“China Syndrome” 45th Anniversary Review

Nick Pallotto, Staff Writer

“China Syndrome” is reactive after 41 years

China Syndrome is one of those movies that you just have to watch, excellent actors and actresses, the film is very suspenseful at times and always raises the thought of just how safe nuclear plants really are, the film does seem to have a political aspect to it at times, but is recognized as a fun thriller that is sure to keep the audience on the edge of their seats. What is so excellent about this movie is it shows the audience the perspective of the workers of the power plant and of the journalists who are inside. The main character is Kimberly Wells (Jane Fonda) a reporter for Channel 3 News Los Angeles, and her Cameraman Richard Adams (Michael Douglas) expose a coverup at the Ventana nuclear plant just outside of LA.
The bond of Kimberly Wells and Richard Adams is such an important element to the film because the friendship that they share ultimately helps them work together to expose a potential cover up at the plant, and this bond between them is what makes the film worth watching.
The film opens with Kimberly Wells and Richard Adams touring the nuclear plant and showing the people of Los Angeles where all the power and nuclear energy they need daily is produced.
While their tour guide Bill Gibson (James Hampton) is speaking with them, an alarm goes off and the camera crew is told it’s just a routine incident with the water levels.
As the incident is taking place Adams is secretly filming the control room. He records the supervisor of the plant Jack Goddell (Jack Lemmon) frantically waving his arms and yelling at his employees, within minutes the water levels turn back to normal and every employee breathes a sigh of relief.
The secret tape of the incident is soon turned over Well’s editor Don Jacovich (Peter Donat), who takes the film to avoid legal action and prosecution if released to the public.
Later in the film Adams steals the film back from the film vault where all the films at Channel 3 are stored, and then Wells is then put in a tough spot. She either works with Richard to expose this incident at Ventana or risk her career as a reporter. The film was inspired by the well- know nuclear meltdown nuclear scenario “ China Syndrome” which is a nuclear meltdown so powerful that nothing can stop it, and radiation tunnels its way to the other side of the world, more specially all the way to China.
“China Syndrome” is an excellent example of exposing the truth even when it can land a journalist in serious trouble, but some journalists will go through great lengths to tell the truth and the film “China Syndrome” is an accurate portrayal of this journalistic action.

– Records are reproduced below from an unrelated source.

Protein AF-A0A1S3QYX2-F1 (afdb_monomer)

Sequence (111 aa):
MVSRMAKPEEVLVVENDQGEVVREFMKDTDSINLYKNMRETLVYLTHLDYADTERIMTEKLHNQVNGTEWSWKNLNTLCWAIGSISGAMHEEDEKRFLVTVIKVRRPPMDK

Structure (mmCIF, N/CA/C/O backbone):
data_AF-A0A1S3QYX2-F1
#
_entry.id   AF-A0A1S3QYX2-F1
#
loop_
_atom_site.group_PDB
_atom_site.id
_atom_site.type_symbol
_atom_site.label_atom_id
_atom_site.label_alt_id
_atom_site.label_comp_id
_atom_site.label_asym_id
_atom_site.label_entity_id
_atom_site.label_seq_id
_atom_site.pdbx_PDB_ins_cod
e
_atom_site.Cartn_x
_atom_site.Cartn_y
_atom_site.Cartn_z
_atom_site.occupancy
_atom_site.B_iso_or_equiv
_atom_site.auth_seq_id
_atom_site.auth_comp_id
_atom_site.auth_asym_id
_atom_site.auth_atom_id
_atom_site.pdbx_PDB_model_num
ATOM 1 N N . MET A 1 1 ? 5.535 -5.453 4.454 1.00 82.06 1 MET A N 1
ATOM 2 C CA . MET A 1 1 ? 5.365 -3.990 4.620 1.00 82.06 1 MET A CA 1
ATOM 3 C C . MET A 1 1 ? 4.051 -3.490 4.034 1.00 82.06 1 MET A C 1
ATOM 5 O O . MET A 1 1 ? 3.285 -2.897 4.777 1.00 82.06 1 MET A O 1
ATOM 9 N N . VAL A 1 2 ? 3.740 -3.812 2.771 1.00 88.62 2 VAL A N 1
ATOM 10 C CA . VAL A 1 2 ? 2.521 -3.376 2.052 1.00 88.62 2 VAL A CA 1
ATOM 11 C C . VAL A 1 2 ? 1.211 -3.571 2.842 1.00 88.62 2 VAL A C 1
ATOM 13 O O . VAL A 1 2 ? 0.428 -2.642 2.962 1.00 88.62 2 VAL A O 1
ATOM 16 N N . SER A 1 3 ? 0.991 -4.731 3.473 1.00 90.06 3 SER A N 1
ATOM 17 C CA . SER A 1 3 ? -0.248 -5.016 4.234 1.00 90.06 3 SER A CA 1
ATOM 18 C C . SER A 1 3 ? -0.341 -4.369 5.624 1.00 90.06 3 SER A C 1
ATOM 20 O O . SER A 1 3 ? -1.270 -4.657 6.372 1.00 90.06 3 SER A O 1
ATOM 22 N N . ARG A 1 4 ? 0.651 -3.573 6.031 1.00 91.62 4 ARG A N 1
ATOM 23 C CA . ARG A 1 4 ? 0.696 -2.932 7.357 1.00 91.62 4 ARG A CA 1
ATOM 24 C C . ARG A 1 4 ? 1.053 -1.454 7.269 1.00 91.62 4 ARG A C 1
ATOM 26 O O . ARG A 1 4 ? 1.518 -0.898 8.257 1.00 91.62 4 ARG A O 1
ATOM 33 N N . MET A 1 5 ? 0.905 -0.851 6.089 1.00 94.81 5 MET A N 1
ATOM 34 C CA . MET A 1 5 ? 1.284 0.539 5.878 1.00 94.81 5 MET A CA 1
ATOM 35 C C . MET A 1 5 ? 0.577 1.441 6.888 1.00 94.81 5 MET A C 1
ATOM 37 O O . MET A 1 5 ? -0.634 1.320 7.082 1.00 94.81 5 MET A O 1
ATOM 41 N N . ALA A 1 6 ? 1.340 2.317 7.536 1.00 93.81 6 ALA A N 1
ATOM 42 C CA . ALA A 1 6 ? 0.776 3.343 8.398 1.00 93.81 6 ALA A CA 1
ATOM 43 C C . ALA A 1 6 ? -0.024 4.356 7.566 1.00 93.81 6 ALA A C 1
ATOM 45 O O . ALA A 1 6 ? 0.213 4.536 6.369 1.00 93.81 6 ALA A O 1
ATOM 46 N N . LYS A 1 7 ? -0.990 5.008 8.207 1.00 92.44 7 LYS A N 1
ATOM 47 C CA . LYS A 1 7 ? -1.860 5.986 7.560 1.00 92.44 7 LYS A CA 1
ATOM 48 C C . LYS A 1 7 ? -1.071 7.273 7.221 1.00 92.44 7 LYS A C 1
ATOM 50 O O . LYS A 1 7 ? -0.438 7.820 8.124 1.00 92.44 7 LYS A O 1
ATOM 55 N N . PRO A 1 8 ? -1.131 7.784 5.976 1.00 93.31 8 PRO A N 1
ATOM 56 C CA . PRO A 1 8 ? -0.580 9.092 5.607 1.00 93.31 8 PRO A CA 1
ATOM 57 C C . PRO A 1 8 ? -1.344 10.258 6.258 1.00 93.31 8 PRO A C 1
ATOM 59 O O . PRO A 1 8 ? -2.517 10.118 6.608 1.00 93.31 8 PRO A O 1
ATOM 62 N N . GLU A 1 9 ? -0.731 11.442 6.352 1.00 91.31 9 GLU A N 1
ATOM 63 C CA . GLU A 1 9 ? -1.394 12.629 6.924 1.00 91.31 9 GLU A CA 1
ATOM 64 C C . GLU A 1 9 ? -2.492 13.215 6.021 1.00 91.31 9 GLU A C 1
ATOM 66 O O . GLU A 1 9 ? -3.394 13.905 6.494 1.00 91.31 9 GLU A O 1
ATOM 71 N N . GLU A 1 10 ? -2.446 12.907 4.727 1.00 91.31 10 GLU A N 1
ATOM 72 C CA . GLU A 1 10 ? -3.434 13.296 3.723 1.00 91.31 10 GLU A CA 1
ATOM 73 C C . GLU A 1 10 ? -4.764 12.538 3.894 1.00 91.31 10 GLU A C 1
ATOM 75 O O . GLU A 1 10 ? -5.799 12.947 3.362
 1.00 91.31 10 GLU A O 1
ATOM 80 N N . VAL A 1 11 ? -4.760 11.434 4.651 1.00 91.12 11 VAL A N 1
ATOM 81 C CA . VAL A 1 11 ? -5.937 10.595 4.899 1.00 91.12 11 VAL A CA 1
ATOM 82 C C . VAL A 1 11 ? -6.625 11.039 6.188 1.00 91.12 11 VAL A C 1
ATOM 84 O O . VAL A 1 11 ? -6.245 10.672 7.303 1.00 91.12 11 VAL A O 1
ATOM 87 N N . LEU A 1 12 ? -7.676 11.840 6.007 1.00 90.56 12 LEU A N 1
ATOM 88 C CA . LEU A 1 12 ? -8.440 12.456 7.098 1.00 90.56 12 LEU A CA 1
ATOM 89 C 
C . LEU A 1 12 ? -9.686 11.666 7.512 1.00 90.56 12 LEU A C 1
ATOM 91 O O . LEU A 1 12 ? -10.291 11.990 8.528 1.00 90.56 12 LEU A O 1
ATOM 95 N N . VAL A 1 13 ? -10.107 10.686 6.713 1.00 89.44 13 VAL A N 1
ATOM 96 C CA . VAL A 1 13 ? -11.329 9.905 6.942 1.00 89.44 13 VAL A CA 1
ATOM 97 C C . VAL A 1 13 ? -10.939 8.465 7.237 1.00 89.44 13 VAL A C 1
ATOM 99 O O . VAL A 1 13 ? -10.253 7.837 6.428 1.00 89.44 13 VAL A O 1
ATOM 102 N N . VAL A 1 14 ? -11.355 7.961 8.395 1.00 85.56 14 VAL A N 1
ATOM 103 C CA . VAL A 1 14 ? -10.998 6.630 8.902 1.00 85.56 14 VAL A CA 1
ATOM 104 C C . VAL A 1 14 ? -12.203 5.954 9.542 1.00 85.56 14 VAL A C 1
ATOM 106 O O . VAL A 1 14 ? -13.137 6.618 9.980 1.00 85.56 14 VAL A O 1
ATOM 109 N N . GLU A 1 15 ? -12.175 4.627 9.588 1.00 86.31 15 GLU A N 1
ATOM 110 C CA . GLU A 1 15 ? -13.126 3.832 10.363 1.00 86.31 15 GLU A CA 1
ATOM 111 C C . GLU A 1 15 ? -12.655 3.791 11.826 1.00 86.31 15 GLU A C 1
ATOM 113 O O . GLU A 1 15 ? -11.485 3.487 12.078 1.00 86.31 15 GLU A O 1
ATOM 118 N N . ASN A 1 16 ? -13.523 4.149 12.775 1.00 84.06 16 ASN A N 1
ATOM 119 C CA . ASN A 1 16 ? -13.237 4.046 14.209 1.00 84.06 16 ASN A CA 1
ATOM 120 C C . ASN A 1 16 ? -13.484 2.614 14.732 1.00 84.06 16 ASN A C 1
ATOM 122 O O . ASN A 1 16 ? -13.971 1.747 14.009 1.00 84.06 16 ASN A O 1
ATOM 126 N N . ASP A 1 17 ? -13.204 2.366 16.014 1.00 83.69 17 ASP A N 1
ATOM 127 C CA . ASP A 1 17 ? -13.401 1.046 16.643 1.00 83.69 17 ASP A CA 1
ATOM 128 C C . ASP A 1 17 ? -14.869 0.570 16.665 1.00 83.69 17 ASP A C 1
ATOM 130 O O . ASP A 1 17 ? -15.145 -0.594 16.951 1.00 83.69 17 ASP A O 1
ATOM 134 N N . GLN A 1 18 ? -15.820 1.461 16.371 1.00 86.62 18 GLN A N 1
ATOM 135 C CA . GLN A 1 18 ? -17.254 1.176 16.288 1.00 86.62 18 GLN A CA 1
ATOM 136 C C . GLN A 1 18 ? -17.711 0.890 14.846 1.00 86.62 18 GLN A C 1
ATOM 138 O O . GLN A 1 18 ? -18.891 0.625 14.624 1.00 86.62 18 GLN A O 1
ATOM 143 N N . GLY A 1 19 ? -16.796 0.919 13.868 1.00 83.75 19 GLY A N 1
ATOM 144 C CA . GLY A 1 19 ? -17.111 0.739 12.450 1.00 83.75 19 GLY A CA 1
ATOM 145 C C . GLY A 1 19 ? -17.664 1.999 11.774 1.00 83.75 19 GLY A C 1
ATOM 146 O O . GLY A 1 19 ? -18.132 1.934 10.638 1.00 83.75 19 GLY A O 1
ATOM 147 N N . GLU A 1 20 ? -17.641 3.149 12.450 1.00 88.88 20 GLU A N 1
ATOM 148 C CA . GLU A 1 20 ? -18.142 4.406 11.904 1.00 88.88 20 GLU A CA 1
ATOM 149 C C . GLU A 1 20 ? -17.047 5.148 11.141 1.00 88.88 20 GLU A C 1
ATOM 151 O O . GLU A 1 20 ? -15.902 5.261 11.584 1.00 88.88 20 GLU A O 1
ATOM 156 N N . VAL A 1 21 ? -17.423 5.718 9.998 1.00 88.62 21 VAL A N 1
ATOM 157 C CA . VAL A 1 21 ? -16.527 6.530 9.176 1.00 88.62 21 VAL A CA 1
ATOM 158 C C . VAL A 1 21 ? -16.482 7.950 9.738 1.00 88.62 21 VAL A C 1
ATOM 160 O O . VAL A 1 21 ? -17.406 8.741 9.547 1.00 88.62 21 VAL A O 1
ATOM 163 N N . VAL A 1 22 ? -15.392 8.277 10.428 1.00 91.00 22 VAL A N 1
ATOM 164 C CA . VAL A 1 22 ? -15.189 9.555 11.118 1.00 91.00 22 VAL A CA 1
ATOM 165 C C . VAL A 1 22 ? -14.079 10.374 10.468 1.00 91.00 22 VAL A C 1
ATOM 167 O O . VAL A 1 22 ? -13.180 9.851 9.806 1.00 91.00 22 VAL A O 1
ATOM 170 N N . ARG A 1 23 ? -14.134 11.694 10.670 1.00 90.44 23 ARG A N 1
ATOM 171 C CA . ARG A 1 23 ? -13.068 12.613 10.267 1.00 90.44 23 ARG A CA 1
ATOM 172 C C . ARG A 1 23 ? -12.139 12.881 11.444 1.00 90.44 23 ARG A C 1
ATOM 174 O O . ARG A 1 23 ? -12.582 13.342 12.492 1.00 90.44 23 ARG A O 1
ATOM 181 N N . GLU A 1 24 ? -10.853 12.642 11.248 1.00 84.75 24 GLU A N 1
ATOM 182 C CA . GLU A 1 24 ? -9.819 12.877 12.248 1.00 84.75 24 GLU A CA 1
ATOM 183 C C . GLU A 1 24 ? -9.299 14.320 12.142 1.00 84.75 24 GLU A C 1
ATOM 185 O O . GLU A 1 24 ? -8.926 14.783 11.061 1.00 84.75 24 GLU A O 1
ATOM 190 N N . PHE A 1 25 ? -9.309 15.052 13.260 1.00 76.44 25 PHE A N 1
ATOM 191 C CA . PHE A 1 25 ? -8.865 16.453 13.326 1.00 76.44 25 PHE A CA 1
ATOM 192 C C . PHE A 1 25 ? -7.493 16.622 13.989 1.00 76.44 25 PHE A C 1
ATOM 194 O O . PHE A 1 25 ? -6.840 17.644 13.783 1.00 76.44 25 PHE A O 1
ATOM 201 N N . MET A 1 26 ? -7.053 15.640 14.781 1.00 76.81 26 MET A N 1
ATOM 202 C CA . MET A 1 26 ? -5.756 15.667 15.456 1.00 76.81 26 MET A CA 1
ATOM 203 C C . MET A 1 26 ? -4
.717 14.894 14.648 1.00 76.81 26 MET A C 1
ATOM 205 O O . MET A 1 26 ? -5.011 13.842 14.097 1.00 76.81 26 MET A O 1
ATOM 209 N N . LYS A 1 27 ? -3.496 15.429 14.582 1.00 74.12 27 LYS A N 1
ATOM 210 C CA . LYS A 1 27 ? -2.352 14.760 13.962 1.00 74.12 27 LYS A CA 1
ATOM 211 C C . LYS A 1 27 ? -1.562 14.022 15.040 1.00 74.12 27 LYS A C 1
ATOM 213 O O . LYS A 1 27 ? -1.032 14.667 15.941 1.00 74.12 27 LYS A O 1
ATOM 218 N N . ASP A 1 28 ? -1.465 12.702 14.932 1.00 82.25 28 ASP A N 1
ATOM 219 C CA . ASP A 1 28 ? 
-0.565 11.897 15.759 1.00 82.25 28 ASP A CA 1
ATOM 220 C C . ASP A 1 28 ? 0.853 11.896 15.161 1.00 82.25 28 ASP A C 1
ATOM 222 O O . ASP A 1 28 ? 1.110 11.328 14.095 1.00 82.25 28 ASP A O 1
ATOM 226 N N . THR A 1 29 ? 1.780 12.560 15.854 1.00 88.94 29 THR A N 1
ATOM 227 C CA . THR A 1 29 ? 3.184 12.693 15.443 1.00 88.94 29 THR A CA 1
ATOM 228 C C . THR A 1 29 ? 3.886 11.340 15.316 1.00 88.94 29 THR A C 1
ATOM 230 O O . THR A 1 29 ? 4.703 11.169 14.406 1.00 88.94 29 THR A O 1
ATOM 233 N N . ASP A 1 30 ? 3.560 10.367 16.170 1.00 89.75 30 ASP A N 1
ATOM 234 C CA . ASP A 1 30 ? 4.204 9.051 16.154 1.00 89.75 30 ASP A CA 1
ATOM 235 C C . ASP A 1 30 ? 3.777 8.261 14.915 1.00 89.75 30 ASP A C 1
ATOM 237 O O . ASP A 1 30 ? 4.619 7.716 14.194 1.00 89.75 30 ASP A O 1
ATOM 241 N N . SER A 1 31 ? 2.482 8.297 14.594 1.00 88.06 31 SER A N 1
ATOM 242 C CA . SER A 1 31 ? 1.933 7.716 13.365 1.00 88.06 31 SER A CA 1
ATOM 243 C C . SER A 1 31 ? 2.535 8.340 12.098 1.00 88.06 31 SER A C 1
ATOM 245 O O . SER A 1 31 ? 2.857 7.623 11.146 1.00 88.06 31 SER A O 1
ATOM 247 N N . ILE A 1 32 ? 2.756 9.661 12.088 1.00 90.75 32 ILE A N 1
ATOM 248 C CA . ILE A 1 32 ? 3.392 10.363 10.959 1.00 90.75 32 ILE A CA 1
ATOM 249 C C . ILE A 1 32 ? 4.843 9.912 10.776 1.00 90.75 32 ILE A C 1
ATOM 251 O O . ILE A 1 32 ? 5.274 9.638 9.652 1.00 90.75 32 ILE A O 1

As a result of his groundbreaking efforts in the production of the film “China Syndrome,” the director James Bridges won the Writers Guild of America Award for best original drama in 1980. Jack Lemmon won the Cannes best actor award in 1979 for his excellent performance in the film. Jane Fonda won the BAFTA award in 1980 for best actress in a leading role, as well as Jack Lemmon who won the BAFTA award for best actor in a leading role.
The film was released in 1979 the same year as the Three Mile Island nuclear disaster which was a nuclear meltdown in Dauphin County Pennsylvania, and it was the most significant accident in U.S commercial power plant history.

“China Syndrome” is a film that is a must watch for anyone interested in nuclear power plants or anyone who wants to be a journalist. It is a very intense film that puts the viewer in the power plant and has a wonderful lesson to it which is that one should always tell the truth, even if telling the truth can hurt others or endanger certain people but everyone has the right to know.